Of course, simultaneous requirements within GD&T also offer a solution. Applying simultaneous requirements to identical features can partially reduce tolerance accumulation. For example, in the assembly shown below, the blue part must be assembled with two bolts from the right diagram. Different annotation approaches are possible:
1. The top-left uses simultaneous requirements for hole groups X and Y, but groups X and Y are specified separately
2. The bottom-left corner uses eight holes as a simultaneous requirement.
Through dimensional chain calculations, the first dimensioning method causes interference during the assembly of two bolts due to cumulative tolerances resulting from assembly misalignment. The second method ensures smooth assembly between the two bolts. Due to space and text limitations, we cannot elaborate here on how combined tolerances, composite tolerances, and simultaneous requirements reduce tolerance accumulation.
In conclusion: Due to limitations in knowledge and experience, it may not be feasible at this stage to comprehensively list all hazards, causes, and solutions related to tolerance accumulation.

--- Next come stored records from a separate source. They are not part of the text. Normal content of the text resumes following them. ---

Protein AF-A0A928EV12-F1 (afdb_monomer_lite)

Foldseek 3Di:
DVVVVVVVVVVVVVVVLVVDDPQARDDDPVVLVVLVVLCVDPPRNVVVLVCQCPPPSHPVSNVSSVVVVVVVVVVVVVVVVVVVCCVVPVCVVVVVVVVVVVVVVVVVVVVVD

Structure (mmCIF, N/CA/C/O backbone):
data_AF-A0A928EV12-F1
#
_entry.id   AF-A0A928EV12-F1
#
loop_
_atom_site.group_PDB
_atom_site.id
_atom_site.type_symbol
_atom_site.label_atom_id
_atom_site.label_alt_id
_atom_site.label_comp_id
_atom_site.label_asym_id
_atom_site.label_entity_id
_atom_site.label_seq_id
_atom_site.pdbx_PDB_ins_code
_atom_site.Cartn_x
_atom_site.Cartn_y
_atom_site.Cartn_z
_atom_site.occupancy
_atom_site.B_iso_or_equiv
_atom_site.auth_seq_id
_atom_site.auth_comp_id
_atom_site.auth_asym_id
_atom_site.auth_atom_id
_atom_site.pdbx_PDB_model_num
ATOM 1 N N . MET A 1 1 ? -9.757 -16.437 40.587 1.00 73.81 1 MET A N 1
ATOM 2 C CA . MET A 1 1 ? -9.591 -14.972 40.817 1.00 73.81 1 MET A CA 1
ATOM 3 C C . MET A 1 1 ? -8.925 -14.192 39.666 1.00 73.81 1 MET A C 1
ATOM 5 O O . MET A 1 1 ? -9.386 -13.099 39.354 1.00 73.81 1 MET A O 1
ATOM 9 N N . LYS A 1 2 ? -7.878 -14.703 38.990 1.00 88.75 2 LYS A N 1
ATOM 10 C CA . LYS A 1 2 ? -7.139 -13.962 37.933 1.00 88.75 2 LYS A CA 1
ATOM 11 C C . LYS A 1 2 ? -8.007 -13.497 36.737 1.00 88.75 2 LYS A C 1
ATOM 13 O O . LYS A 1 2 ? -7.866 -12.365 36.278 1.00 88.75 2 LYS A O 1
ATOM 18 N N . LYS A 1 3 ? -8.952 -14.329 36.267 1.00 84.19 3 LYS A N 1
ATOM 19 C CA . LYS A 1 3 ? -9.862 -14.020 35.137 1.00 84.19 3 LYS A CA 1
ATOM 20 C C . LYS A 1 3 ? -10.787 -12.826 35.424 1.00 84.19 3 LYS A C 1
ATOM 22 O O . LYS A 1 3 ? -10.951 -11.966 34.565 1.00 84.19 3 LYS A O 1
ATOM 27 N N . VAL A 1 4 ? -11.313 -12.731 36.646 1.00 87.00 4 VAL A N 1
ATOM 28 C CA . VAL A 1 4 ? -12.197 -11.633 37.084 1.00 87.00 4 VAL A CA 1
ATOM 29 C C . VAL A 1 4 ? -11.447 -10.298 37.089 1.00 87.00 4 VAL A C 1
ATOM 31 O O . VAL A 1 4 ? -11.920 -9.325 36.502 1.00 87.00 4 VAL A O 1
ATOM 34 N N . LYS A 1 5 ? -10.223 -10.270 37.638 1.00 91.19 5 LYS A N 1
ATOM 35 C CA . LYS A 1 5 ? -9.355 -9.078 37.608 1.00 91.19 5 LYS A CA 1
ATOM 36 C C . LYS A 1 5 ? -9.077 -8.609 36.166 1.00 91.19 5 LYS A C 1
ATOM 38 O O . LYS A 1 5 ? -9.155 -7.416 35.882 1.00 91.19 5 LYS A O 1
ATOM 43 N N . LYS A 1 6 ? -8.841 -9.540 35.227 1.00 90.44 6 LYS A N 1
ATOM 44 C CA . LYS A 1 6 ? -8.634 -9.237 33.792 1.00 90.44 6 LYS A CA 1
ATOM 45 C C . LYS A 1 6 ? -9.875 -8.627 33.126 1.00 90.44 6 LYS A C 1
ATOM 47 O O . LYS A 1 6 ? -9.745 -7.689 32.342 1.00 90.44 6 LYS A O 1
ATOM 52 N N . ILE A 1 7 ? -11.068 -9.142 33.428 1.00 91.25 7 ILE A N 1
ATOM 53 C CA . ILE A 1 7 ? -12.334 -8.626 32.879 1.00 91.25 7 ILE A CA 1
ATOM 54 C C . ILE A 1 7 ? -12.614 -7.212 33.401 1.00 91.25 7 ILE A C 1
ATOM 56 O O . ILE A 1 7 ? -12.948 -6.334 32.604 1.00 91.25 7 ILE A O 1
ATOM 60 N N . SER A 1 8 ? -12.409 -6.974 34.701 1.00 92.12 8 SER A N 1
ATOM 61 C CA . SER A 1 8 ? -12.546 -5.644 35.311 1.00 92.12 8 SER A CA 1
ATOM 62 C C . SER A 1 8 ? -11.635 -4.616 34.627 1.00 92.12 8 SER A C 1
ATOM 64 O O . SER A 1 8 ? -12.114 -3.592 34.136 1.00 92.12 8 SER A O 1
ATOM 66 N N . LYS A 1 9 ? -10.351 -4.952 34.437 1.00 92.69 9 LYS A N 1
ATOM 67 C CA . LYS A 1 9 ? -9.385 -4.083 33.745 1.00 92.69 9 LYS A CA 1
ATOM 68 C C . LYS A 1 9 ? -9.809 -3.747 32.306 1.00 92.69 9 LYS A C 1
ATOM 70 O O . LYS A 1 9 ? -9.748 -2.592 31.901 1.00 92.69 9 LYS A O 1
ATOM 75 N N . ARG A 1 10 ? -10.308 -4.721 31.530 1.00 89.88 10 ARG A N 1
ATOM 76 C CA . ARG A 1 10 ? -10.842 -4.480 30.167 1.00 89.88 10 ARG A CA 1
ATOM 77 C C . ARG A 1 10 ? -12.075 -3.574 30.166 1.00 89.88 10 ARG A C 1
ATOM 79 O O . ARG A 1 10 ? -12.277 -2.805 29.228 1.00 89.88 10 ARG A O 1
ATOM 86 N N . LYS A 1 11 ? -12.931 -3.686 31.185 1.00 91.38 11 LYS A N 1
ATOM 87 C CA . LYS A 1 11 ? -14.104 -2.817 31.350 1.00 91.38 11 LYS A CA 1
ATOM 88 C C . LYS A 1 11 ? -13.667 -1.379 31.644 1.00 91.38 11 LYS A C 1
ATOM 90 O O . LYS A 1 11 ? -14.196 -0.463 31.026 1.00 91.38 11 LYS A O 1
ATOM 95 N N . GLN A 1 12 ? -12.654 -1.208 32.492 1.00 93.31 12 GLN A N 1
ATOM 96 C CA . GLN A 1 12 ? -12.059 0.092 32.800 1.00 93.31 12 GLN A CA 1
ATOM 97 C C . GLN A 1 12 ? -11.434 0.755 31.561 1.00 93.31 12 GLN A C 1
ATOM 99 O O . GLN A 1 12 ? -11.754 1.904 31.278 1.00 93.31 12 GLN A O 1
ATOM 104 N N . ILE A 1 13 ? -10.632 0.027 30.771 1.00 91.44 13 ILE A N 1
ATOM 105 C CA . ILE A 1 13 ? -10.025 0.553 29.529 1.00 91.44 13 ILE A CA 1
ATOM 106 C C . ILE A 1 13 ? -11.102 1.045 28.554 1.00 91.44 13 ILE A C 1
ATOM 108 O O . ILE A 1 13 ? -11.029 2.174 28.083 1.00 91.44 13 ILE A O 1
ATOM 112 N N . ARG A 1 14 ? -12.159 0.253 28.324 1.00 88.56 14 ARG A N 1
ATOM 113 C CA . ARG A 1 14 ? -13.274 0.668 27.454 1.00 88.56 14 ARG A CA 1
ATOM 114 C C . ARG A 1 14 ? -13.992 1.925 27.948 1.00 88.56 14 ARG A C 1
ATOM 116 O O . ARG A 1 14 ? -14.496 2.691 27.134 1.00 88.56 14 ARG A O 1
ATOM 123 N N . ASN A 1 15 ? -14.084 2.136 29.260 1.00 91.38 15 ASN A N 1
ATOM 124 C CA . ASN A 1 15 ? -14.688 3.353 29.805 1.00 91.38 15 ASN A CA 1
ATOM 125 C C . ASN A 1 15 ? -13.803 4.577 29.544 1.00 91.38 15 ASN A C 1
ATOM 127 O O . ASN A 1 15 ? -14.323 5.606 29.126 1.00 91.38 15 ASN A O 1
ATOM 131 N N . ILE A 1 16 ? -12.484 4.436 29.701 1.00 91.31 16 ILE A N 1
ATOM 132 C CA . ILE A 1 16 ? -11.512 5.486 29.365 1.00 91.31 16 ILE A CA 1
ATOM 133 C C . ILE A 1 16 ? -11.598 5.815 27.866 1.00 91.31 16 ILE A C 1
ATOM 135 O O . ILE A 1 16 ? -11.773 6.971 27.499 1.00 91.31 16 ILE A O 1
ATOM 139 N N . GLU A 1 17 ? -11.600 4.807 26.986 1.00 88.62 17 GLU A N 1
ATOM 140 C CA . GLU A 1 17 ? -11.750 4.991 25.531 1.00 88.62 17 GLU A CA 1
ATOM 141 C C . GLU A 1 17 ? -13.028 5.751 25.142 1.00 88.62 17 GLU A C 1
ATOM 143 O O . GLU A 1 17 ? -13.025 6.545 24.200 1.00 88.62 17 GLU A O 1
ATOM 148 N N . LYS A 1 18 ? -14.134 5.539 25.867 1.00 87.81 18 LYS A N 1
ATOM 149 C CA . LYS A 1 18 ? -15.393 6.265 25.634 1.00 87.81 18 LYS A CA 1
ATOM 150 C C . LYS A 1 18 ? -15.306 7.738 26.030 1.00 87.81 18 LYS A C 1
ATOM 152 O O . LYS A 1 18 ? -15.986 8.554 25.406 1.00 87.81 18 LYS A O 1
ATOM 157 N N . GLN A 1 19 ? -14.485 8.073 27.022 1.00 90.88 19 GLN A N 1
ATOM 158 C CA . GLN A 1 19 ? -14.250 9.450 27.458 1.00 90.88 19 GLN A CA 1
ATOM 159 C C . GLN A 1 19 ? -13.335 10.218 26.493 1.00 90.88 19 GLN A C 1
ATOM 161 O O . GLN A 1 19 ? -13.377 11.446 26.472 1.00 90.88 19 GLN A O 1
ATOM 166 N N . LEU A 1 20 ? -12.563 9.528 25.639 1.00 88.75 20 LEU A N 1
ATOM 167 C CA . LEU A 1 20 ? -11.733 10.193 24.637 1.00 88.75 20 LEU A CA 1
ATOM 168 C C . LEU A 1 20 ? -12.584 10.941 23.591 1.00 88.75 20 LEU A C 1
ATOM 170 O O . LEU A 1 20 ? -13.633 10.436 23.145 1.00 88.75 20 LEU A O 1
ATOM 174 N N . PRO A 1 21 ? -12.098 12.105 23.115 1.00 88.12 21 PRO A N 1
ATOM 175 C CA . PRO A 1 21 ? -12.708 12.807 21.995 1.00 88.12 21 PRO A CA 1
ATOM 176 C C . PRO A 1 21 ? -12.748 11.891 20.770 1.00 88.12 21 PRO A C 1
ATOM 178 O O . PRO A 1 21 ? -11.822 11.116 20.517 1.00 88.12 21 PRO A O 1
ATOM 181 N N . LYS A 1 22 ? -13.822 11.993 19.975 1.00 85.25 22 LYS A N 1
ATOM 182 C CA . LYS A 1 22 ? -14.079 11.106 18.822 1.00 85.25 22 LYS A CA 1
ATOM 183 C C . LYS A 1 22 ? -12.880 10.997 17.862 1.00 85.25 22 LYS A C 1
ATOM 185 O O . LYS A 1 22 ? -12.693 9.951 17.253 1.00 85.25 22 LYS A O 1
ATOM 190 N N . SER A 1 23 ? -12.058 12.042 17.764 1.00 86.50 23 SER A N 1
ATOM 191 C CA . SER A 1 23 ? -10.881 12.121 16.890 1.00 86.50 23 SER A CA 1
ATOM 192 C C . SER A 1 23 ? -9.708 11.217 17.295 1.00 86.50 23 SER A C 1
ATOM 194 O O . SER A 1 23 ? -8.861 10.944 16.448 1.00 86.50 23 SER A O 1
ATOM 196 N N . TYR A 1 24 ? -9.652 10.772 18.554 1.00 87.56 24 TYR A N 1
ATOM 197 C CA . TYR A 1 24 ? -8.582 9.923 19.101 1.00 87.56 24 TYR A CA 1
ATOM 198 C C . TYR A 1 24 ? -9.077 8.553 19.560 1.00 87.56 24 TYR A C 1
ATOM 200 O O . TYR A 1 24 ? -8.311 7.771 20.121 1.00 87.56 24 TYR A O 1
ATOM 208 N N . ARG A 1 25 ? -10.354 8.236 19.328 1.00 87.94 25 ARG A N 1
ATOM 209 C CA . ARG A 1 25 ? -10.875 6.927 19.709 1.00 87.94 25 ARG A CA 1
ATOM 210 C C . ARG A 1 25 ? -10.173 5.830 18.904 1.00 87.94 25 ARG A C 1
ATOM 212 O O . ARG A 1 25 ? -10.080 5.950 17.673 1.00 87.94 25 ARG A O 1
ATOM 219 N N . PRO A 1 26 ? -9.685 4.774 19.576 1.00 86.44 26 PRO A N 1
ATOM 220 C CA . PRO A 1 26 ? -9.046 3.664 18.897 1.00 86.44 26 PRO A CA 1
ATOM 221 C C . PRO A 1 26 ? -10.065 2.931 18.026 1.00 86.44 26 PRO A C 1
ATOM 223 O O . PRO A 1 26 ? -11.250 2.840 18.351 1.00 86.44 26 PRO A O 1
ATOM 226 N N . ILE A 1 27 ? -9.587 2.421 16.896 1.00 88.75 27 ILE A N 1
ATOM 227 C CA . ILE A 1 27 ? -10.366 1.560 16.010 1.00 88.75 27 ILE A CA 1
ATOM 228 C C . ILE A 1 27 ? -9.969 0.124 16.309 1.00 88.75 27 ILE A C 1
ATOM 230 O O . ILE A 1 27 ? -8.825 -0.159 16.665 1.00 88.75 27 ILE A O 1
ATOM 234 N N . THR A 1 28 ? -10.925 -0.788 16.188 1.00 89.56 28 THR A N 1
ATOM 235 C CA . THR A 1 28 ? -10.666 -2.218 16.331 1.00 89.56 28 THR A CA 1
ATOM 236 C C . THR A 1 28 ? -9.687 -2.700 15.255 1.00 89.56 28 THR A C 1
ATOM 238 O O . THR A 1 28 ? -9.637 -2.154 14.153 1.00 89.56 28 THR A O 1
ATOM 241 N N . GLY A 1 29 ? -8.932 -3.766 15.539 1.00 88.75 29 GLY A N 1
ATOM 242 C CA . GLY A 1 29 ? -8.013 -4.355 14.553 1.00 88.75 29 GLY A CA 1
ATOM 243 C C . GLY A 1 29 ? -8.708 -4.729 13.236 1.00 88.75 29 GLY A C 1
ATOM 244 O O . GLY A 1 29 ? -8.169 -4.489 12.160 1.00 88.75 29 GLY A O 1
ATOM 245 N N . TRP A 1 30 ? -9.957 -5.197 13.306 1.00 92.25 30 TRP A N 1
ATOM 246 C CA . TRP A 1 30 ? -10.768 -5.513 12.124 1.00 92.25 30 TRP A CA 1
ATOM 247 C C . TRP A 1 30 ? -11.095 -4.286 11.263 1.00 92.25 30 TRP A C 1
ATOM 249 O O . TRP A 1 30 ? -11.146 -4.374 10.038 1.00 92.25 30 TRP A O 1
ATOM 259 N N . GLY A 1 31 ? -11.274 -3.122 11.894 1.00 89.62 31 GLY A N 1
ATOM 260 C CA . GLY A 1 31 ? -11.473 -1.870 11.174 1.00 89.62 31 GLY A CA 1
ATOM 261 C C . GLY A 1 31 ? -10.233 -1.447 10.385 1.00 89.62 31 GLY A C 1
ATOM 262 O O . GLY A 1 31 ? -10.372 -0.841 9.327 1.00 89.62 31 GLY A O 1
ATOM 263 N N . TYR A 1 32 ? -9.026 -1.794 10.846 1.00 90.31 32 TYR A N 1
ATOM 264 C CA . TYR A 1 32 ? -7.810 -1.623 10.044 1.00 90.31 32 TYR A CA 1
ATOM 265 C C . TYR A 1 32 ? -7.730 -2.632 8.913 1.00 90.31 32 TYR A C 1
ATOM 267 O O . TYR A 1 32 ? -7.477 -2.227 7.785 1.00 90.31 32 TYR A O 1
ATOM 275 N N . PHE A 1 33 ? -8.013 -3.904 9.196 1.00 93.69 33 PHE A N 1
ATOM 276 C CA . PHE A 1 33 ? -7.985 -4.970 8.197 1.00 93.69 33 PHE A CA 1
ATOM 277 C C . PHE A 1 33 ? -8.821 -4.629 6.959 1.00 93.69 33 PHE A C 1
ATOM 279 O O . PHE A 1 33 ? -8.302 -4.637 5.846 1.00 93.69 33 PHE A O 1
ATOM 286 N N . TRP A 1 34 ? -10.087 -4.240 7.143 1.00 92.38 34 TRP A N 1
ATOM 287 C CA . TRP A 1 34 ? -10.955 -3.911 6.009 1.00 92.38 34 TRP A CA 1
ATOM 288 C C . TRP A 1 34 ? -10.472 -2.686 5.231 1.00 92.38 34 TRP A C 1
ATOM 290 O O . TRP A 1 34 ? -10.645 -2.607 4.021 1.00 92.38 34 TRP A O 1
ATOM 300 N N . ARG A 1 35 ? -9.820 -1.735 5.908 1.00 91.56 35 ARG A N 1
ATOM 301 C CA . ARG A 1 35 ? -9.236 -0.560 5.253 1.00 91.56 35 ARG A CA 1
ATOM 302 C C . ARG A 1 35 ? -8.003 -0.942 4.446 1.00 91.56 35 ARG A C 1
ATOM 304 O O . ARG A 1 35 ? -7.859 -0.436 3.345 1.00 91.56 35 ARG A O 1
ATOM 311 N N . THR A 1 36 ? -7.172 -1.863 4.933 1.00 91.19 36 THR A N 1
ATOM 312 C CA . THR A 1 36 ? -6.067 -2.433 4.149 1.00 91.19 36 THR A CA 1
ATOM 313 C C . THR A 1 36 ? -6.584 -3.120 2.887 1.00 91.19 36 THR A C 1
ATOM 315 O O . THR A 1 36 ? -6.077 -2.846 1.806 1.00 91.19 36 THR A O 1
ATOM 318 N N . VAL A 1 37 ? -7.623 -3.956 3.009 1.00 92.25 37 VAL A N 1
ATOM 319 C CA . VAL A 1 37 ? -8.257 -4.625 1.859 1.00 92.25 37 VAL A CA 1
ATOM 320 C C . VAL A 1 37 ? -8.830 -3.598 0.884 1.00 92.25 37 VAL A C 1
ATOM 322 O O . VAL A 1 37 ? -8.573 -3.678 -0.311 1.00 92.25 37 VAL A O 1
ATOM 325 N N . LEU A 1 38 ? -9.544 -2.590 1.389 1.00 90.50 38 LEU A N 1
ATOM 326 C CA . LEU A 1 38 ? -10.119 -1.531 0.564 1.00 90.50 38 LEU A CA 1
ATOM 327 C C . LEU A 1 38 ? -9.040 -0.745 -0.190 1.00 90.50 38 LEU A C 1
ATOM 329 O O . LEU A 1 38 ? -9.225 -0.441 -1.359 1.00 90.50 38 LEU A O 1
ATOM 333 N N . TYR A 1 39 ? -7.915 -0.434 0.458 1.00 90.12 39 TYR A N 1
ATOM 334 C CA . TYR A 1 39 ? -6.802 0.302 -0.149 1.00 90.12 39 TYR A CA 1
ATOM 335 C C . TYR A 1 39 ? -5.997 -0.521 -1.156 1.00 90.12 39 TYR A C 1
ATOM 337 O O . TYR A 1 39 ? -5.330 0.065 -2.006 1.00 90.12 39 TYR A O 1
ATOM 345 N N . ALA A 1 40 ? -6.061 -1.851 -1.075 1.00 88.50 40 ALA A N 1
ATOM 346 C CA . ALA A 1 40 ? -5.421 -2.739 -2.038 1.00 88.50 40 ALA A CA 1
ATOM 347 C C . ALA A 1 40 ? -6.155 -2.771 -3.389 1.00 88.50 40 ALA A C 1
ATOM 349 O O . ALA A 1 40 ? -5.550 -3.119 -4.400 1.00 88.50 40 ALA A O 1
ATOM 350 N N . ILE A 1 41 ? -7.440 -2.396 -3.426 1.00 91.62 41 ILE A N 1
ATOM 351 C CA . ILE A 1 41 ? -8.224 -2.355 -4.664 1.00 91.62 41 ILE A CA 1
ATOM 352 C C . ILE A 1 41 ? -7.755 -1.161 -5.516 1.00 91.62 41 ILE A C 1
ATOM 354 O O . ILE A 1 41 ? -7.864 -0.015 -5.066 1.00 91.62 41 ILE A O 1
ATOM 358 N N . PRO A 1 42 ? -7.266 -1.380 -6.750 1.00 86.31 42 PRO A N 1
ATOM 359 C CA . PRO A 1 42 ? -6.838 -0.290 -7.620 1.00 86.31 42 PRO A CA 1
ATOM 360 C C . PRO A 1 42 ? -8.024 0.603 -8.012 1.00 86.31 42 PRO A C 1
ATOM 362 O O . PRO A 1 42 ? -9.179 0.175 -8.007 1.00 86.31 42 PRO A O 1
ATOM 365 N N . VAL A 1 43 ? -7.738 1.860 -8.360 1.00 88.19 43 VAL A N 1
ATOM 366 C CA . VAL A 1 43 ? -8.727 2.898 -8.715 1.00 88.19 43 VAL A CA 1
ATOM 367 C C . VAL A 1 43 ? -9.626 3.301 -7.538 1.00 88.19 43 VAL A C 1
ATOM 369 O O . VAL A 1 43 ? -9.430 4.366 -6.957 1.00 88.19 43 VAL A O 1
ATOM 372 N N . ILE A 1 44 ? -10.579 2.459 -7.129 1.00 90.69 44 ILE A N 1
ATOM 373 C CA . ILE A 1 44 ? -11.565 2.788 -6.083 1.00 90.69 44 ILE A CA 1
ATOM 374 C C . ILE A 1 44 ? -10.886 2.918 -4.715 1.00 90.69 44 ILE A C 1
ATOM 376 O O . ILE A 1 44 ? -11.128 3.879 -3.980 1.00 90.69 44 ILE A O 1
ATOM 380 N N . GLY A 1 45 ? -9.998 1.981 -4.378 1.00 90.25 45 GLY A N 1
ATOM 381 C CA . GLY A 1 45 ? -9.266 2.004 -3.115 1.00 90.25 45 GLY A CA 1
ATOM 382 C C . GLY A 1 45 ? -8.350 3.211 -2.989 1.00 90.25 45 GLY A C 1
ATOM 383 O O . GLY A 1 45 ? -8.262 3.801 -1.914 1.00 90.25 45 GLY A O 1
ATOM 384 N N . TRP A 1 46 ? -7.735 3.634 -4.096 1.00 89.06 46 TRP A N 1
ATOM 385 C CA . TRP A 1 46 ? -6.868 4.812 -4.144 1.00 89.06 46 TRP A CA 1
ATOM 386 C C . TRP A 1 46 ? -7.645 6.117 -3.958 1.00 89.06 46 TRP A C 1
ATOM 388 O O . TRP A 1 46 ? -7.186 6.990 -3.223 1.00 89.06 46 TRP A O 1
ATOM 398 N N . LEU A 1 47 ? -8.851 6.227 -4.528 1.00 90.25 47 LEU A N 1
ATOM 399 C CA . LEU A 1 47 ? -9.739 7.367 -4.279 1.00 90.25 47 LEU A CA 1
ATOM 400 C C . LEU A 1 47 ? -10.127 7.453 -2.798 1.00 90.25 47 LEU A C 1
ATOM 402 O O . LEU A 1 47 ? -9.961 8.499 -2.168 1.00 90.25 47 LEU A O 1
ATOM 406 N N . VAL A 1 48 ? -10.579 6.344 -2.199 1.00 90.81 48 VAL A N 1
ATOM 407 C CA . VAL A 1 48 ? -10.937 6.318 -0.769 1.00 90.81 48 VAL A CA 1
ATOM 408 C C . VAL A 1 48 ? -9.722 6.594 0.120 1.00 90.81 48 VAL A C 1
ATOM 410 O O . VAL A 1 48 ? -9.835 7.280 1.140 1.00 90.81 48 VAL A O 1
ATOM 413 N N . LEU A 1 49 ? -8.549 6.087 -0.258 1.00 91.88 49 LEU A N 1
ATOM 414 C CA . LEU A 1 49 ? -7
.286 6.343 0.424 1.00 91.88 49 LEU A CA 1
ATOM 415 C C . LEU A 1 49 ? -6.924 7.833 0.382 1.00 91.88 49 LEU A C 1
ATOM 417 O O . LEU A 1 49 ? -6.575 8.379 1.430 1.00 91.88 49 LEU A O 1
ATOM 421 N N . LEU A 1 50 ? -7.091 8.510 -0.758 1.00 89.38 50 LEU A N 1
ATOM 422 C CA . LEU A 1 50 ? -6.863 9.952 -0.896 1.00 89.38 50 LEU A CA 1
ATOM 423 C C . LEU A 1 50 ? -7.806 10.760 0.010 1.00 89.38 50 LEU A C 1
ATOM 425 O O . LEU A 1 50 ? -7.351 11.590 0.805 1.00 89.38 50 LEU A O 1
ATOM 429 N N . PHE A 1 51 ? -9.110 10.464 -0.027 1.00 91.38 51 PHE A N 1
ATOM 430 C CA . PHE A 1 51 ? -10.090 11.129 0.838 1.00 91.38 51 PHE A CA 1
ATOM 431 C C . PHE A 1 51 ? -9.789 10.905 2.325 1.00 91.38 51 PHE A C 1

However, we can identify and resolve these issues through practical application, thereby optimizing tolerances.
Tolerance design is an iterative refinement process, no single method can solve all problems. We should approach manufacturing issues with a level-headed attitude and resolve them using our capabilities. Of course, when proven methods exist—such as the tolerance design approaches mentioned in this article, we should adopt them to prevent problems before they occur.